Once you find the line with "ATOM 26 N N" in the data that follows, repeat it and every line after it exactly, through the line with "ATOM 34 N N".

[Stored records]
▬▬▬
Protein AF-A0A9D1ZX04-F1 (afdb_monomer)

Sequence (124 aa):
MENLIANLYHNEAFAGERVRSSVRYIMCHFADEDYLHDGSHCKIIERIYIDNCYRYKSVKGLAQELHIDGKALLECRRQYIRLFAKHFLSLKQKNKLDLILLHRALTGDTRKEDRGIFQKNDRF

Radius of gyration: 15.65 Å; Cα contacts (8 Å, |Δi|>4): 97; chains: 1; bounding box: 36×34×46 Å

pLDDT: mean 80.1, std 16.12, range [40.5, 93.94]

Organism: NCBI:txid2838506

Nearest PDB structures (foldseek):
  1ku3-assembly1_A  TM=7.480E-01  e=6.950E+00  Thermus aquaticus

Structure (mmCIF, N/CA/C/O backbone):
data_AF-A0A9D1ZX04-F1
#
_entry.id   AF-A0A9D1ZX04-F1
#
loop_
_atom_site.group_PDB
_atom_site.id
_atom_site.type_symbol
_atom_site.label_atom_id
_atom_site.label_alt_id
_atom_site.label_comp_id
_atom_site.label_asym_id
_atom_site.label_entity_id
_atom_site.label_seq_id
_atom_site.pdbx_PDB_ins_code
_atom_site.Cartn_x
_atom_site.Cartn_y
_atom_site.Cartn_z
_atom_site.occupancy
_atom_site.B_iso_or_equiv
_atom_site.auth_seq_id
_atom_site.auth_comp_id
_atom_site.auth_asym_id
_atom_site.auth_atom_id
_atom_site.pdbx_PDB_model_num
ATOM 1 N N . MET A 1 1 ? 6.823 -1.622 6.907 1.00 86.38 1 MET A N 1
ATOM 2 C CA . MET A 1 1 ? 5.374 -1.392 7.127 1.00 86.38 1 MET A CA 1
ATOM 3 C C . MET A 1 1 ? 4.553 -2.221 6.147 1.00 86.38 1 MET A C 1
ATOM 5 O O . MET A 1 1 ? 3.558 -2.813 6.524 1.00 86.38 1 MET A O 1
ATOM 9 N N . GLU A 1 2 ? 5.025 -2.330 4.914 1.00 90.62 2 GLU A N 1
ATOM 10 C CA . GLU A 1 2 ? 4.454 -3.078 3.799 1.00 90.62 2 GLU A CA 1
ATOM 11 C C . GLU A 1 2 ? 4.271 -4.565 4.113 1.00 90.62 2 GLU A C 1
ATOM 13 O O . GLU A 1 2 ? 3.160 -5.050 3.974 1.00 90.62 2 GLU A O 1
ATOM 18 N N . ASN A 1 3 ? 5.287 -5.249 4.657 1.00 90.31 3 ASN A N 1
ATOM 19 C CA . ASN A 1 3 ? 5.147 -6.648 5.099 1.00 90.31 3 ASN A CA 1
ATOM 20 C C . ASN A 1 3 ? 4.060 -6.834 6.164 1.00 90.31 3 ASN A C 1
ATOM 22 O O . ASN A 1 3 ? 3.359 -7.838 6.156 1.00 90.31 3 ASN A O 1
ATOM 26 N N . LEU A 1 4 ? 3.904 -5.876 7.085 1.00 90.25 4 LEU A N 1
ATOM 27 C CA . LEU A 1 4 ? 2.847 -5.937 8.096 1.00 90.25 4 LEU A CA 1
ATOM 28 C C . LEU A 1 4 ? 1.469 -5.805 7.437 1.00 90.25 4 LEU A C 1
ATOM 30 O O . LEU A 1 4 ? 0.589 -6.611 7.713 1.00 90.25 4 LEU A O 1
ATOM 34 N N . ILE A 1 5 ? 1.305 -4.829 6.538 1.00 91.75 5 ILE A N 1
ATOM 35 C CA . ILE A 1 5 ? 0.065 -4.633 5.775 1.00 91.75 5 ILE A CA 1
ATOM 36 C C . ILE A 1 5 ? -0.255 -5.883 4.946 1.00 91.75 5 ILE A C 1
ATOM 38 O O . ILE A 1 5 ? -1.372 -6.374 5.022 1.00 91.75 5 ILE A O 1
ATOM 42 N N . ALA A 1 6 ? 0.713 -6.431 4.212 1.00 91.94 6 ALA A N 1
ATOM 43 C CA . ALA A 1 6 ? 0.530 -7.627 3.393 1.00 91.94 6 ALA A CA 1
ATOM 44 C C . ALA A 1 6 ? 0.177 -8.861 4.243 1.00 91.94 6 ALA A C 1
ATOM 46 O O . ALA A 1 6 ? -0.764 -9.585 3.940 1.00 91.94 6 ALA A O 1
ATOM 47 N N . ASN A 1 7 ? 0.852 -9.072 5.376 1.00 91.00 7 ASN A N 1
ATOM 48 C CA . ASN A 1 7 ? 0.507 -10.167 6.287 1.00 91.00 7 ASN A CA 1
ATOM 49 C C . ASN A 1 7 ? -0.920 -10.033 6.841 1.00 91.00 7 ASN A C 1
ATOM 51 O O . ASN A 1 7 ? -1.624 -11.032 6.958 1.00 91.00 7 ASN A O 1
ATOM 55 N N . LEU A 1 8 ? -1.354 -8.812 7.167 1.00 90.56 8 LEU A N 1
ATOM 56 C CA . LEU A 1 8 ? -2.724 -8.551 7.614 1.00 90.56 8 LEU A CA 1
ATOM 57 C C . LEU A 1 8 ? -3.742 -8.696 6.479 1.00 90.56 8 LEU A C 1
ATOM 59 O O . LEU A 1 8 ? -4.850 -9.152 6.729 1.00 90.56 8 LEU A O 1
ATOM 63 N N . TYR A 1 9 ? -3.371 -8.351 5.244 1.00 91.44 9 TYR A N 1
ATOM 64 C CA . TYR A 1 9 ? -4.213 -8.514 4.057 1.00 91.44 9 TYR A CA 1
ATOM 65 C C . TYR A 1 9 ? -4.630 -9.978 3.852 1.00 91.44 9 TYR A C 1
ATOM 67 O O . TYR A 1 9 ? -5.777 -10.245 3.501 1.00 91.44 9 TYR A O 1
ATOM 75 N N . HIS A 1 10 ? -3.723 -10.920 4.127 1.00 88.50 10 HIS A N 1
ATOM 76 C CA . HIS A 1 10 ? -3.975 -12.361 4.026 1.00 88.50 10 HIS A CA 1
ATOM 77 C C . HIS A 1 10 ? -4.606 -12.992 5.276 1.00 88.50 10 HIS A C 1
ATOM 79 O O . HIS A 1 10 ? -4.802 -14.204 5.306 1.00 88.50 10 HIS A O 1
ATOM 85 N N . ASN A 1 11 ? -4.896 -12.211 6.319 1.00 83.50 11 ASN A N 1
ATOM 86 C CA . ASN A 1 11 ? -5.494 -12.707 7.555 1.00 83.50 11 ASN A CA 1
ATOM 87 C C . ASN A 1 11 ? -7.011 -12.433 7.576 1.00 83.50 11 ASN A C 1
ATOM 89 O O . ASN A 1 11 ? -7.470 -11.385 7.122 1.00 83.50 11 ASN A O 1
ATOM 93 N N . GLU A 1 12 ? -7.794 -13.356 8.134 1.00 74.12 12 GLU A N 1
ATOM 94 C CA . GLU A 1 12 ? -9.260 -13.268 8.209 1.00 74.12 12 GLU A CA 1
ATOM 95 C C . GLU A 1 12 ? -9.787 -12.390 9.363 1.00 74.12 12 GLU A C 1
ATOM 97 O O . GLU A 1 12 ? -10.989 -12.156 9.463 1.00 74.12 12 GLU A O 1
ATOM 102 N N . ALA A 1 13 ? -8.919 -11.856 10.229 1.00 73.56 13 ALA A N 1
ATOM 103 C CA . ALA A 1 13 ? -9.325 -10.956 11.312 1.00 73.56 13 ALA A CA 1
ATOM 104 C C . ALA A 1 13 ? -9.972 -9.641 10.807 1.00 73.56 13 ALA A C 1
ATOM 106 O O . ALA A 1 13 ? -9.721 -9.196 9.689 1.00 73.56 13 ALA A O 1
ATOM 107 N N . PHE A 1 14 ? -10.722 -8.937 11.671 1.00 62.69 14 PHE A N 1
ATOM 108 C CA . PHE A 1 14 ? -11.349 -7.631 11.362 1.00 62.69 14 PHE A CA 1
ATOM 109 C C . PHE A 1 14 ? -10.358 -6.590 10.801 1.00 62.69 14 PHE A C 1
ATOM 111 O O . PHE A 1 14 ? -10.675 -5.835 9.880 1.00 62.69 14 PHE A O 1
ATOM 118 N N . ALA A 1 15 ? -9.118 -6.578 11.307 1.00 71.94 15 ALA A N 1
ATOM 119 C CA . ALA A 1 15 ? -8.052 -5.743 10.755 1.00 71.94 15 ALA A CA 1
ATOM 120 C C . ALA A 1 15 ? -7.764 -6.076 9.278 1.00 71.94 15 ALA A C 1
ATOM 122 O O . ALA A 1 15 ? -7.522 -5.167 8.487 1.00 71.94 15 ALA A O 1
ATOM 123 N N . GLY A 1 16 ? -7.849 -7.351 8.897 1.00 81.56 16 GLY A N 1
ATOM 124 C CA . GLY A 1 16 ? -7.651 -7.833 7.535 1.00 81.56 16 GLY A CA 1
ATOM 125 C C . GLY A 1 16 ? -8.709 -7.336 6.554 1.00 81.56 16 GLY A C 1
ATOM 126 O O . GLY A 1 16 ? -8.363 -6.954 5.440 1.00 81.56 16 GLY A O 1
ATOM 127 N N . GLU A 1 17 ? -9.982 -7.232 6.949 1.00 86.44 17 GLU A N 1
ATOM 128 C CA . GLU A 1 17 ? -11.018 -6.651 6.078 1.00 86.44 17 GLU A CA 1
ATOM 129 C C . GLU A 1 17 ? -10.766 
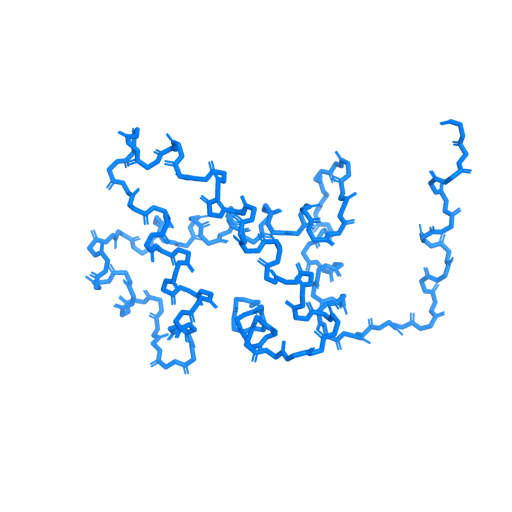-5.163 5.798 1.00 86.44 17 GLU A C 1
ATOM 131 O O . GLU A 1 17 ? -10.764 -4.730 4.641 1.00 86.44 17 GLU A O 1
ATOM 136 N N . ARG A 1 18 ? -10.466 -4.377 6.840 1.00 89.06 18 ARG A N 1
ATOM 137 C CA . ARG A 1 18 ? -10.147 -2.950 6.680 1.00 89.06 18 ARG A CA 1
ATOM 138 C C . ARG A 1 18 ? -8.862 -2.739 5.877 1.00 89.06 18 ARG A C 1
ATOM 140 O O . ARG A 1 18 ? -8.789 -1.811 5.073 1.00 89.06 18 ARG A O 1
ATOM 147 N N . VAL A 1 19 ? -7.863 -3.606 6.056 1.00 92.25 19 VAL A N 1
ATOM 148 C CA . VAL A 1 19 ? -6.642 -3.616 5.239 1.00 92.25 19 VAL A CA 1
ATOM 149 C C . VAL A 1 19 ? -6.972 -3.918 3.775 1.00 92.25 19 VAL A C 1
ATOM 151 O O . VAL A 1 19 ? -6.561 -3.144 2.913 1.00 92.25 19 VAL A O 1
ATOM 154 N N . ARG A 1 20 ? -7.748 -4.971 3.480 1.00 93.12 20 ARG A N 1
ATOM 155 C CA . ARG A 1 20 ? -8.169 -5.324 2.110 1.00 93.12 20 ARG A CA 1
ATOM 156 C C . ARG A 1 20 ? -8.916 -4.179 1.431 1.00 93.12 20 ARG A C 1
ATOM 158 O O . ARG A 1 20 ? -8.604 -3.842 0.290 1.00 93.12 20 ARG A O 1
ATOM 165 N N . SER A 1 21 ? -9.837 -3.538 2.150 1.00 93.06 21 SER A N 1
ATOM 166 C CA . SER A 1 21 ? -10.561 -2.357 1.668 1.00 93.06 21 SER A CA 1
ATOM 167 C C . SER A 1 21 ? -9.612 -1.202 1.321 1.00 93.06 21 SER A C 1
ATOM 169 O O . SER A 1 21 ? -9.6
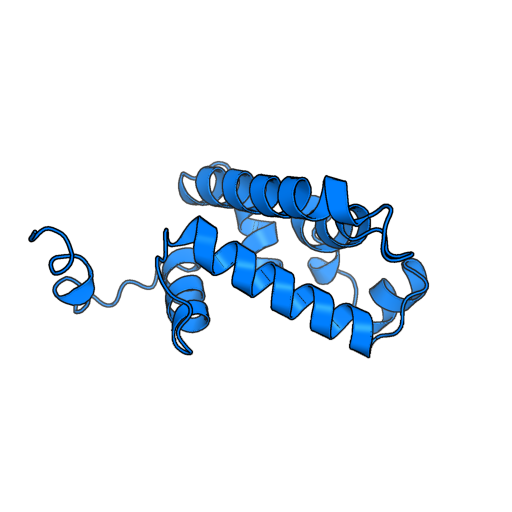88 -0.643 0.228 1.00 93.06 21 SER A O 1
ATOM 171 N N . SER A 1 22 ? -8.650 -0.896 2.197 1.00 93.94 22 SER A N 1
ATOM 172 C CA . SER A 1 22 ? -7.651 0.149 1.944 1.00 93.94 22 SER A CA 1
ATOM 173 C C . SER A 1 22 ? -6.696 -0.178 0.796 1.00 93.94 22 SER A C 1
ATOM 175 O O . SER A 1 22 ? -6.366 0.721 0.029 1.00 93.94 22 SER A O 1
ATOM 177 N N . VAL A 1 23 ? -6.269 -1.436 0.630 1.00 93.12 23 VAL A N 1
ATOM 178 C CA . VAL A 1 23 ? -5.469 -1.843 -0.541 1.00 93.12 23 VAL A CA 1
ATOM 179 C C . VAL A 1 23 ? -6.282 -1.664 -1.823 1.00 93.12 23 VAL A C 1
ATOM 181 O O . VAL A 1 23 ? -5.782 -1.062 -2.771 1.00 93.12 23 VAL A O 1
ATOM 184 N N . ARG A 1 24 ? -7.554 -2.091 -1.837 1.00 92.25 24 ARG A N 1
ATOM 185 C CA . ARG A 1 24 ? -8.438 -1.917 -2.999 1.00 92.25 24 ARG A CA 1
ATOM 186 C C . ARG A 1 24 ? -8.638 -0.444 -3.354 1.00 92.25 24 ARG A C 1
ATOM 188 O O . ARG A 1 24 ? -8.583 -0.101 -4.526 1.00 92.25 24 ARG A O 1
ATOM 195 N N . TYR A 1 25 ? -8.808 0.426 -2.359 1.00 92.19 25 TYR A N 1
ATOM 196 C CA . TYR A 1 25 ? -8.898 1.871 -2.578 1.00 92.19 25 TYR A CA 1
ATOM 197 C C . TYR A 1 25 ? -7.664 2.433 -3.300 1.00 92.19 25 TYR A C 1
ATOM 199 O O . TYR A 1 25 ? -7.809 3.197 -4.248 1.00 92.19 25 TYR A O 1
ATOM 207 N N . ILE A 1 26 ? -6.457 2.036 -2.887 1.00 91.69 26 ILE A N 1
ATOM 208 C CA . ILE A 1 26 ? -5.209 2.489 -3.522 1.00 91.69 26 ILE A CA 1
ATOM 209 C C . ILE A 1 26 ? -5.121 1.964 -4.956 1.00 91.69 26 ILE A C 1
ATOM 211 O O . ILE A 1 26 ? -4.767 2.727 -5.845 1.00 91.69 26 ILE A O 1
ATOM 215 N N . MET A 1 27 ? -5.475 0.696 -5.196 1.00 89.88 27 MET A N 1
ATOM 216 C CA . MET A 1 27 ? -5.514 0.145 -6.556 1.00 89.88 27 MET A CA 1
ATOM 217 C C . MET A 1 27 ? -6.472 0.936 -7.448 1.00 89.88 27 MET A C 1
ATOM 219 O O . MET A 1 27 ? -6.078 1.359 -8.524 1.00 89.88 27 MET A O 1
ATOM 223 N N . CYS A 1 28 ? -7.694 1.211 -6.982 1.00 88.94 28 CYS A N 1
ATOM 224 C CA . CYS A 1 28 ? -8.650 2.023 -7.733 1.00 88.94 28 CYS A CA 1
ATOM 225 C C . CYS A 1 28 ? -8.152 3.456 -7.962 1.00 88.94 28 CYS A C 1
ATOM 227 O O . CYS A 1 28 ? -8.386 4.003 -9.028 1.00 88.94 28 CYS A O 1
ATOM 229 N N . HIS A 1 29 ? -7.455 4.057 -6.992 1.00 87.81 29 HIS A N 1
ATOM 230 C CA . HIS A 1 29 ? -6.900 5.405 -7.139 1.00 87.81 29 HIS A CA 1
ATOM 231 C C . HIS A 1 29 ? -5.885 5.504 -8.282 1.00 87.81 29 HIS A C 1
ATOM 233 O O . HIS A 1 29 ? -5.853 6.519 -8.965 1.00 87.81 29 HIS A O 1
ATOM 239 N N . PHE A 1 30 ? -5.082 4.458 -8.489 1.00 84.44 30 PHE A N 1
ATOM 240 C CA . PHE A 1 30 ? -4.061 4.435 -9.536 1.00 84.44 30 PHE A CA 1
ATOM 241 C C . PHE A 1 30 ? -4.496 3.718 -10.822 1.00 84.44 30 PHE A C 1
ATOM 243 O O . PHE A 1 30 ? -3.802 3.824 -11.826 1.00 84.44 30 PHE A O 1
ATOM 250 N N . ALA A 1 31 ? -5.647 3.040 -10.831 1.00 79.06 31 ALA A N 1
ATOM 251 C CA . ALA A 1 31 ? -6.176 2.377 -12.024 1.00 79.06 31 ALA A CA 1
ATOM 252 C C . ALA A 1 31 ? -6.415 3.362 -13.184 1.00 79.06 31 ALA A C 1
ATOM 254 O O . ALA A 1 31 ? -6.195 3.005 -14.339 1.00 79.06 31 ALA A O 1
ATOM 255 N N . ASP A 1 32 ? -6.797 4.604 -12.870 1.00 66.88 32 ASP A N 1
ATOM 256 C CA . ASP A 1 32 ? -6.999 5.670 -13.860 1.00 66.88 32 ASP A CA 1
ATOM 257 C C . ASP A 1 32 ? -5.689 6.410 -14.214 1.00 66.88 32 ASP A C 1
ATOM 259 O O . ASP A 1 32 ? -5.581 7.011 -15.283 1.00 66.88 32 ASP A O 1
ATOM 263 N N . GLU A 1 33 ? -4.674 6.358 -13.339 1.00 62.25 33 GLU A N 1
ATOM 264 C CA . GLU A 1 33 ? -3.374 7.028 -13.523 1.00 62.25 33 GLU A CA 1
ATOM 265 C C . GLU A 1 33 ? -2.349 6.168 -14.290 1.00 62.25 33 GLU A C 1
ATOM 267 O O . GLU A 1 33 ? -1.401 6.712 -14.859 1.00 62.25 33 GLU A O 1
ATOM 272 N N . ASP A 1 34 ? -2.551 4.846 -14.371 1.00 58.09 34 ASP A N 1
ATOM 273 C CA . ASP A 1 34 ? -1.634 3.905 -15.040 1.00 58.09 34 ASP A CA 1
ATOM 274 C C . ASP A 1 34 ? -1.456 4.197 -16.547 1.00 58.09 34 ASP A C 1
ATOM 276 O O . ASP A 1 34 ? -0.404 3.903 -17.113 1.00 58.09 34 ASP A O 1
▬▬▬
[REPLY TO THE EXERCISE]
ATOM 26 N N . LEU A 1 4 ? 3.904 -5.876 7.085 1.00 90.25 4 LEU A N 1
ATOM 27 C CA . LEU A 1 4 ? 2.847 -5.937 8.096 1.00 90.25 4 LEU A CA 1
ATOM 28 C C . LEU A 1 4 ? 1.469 -5.805 7.437 1.00 90.25 4 LEU A C 1
ATOM 30 O O . LEU A 1 4 ? 0.589 -6.611 7.713 1.00 90.25 4 LEU A O 1
ATOM 34 N N . ILE A 1 5 ? 1.305 -4.829 6.538 1.00 91.75 5 ILE A N 1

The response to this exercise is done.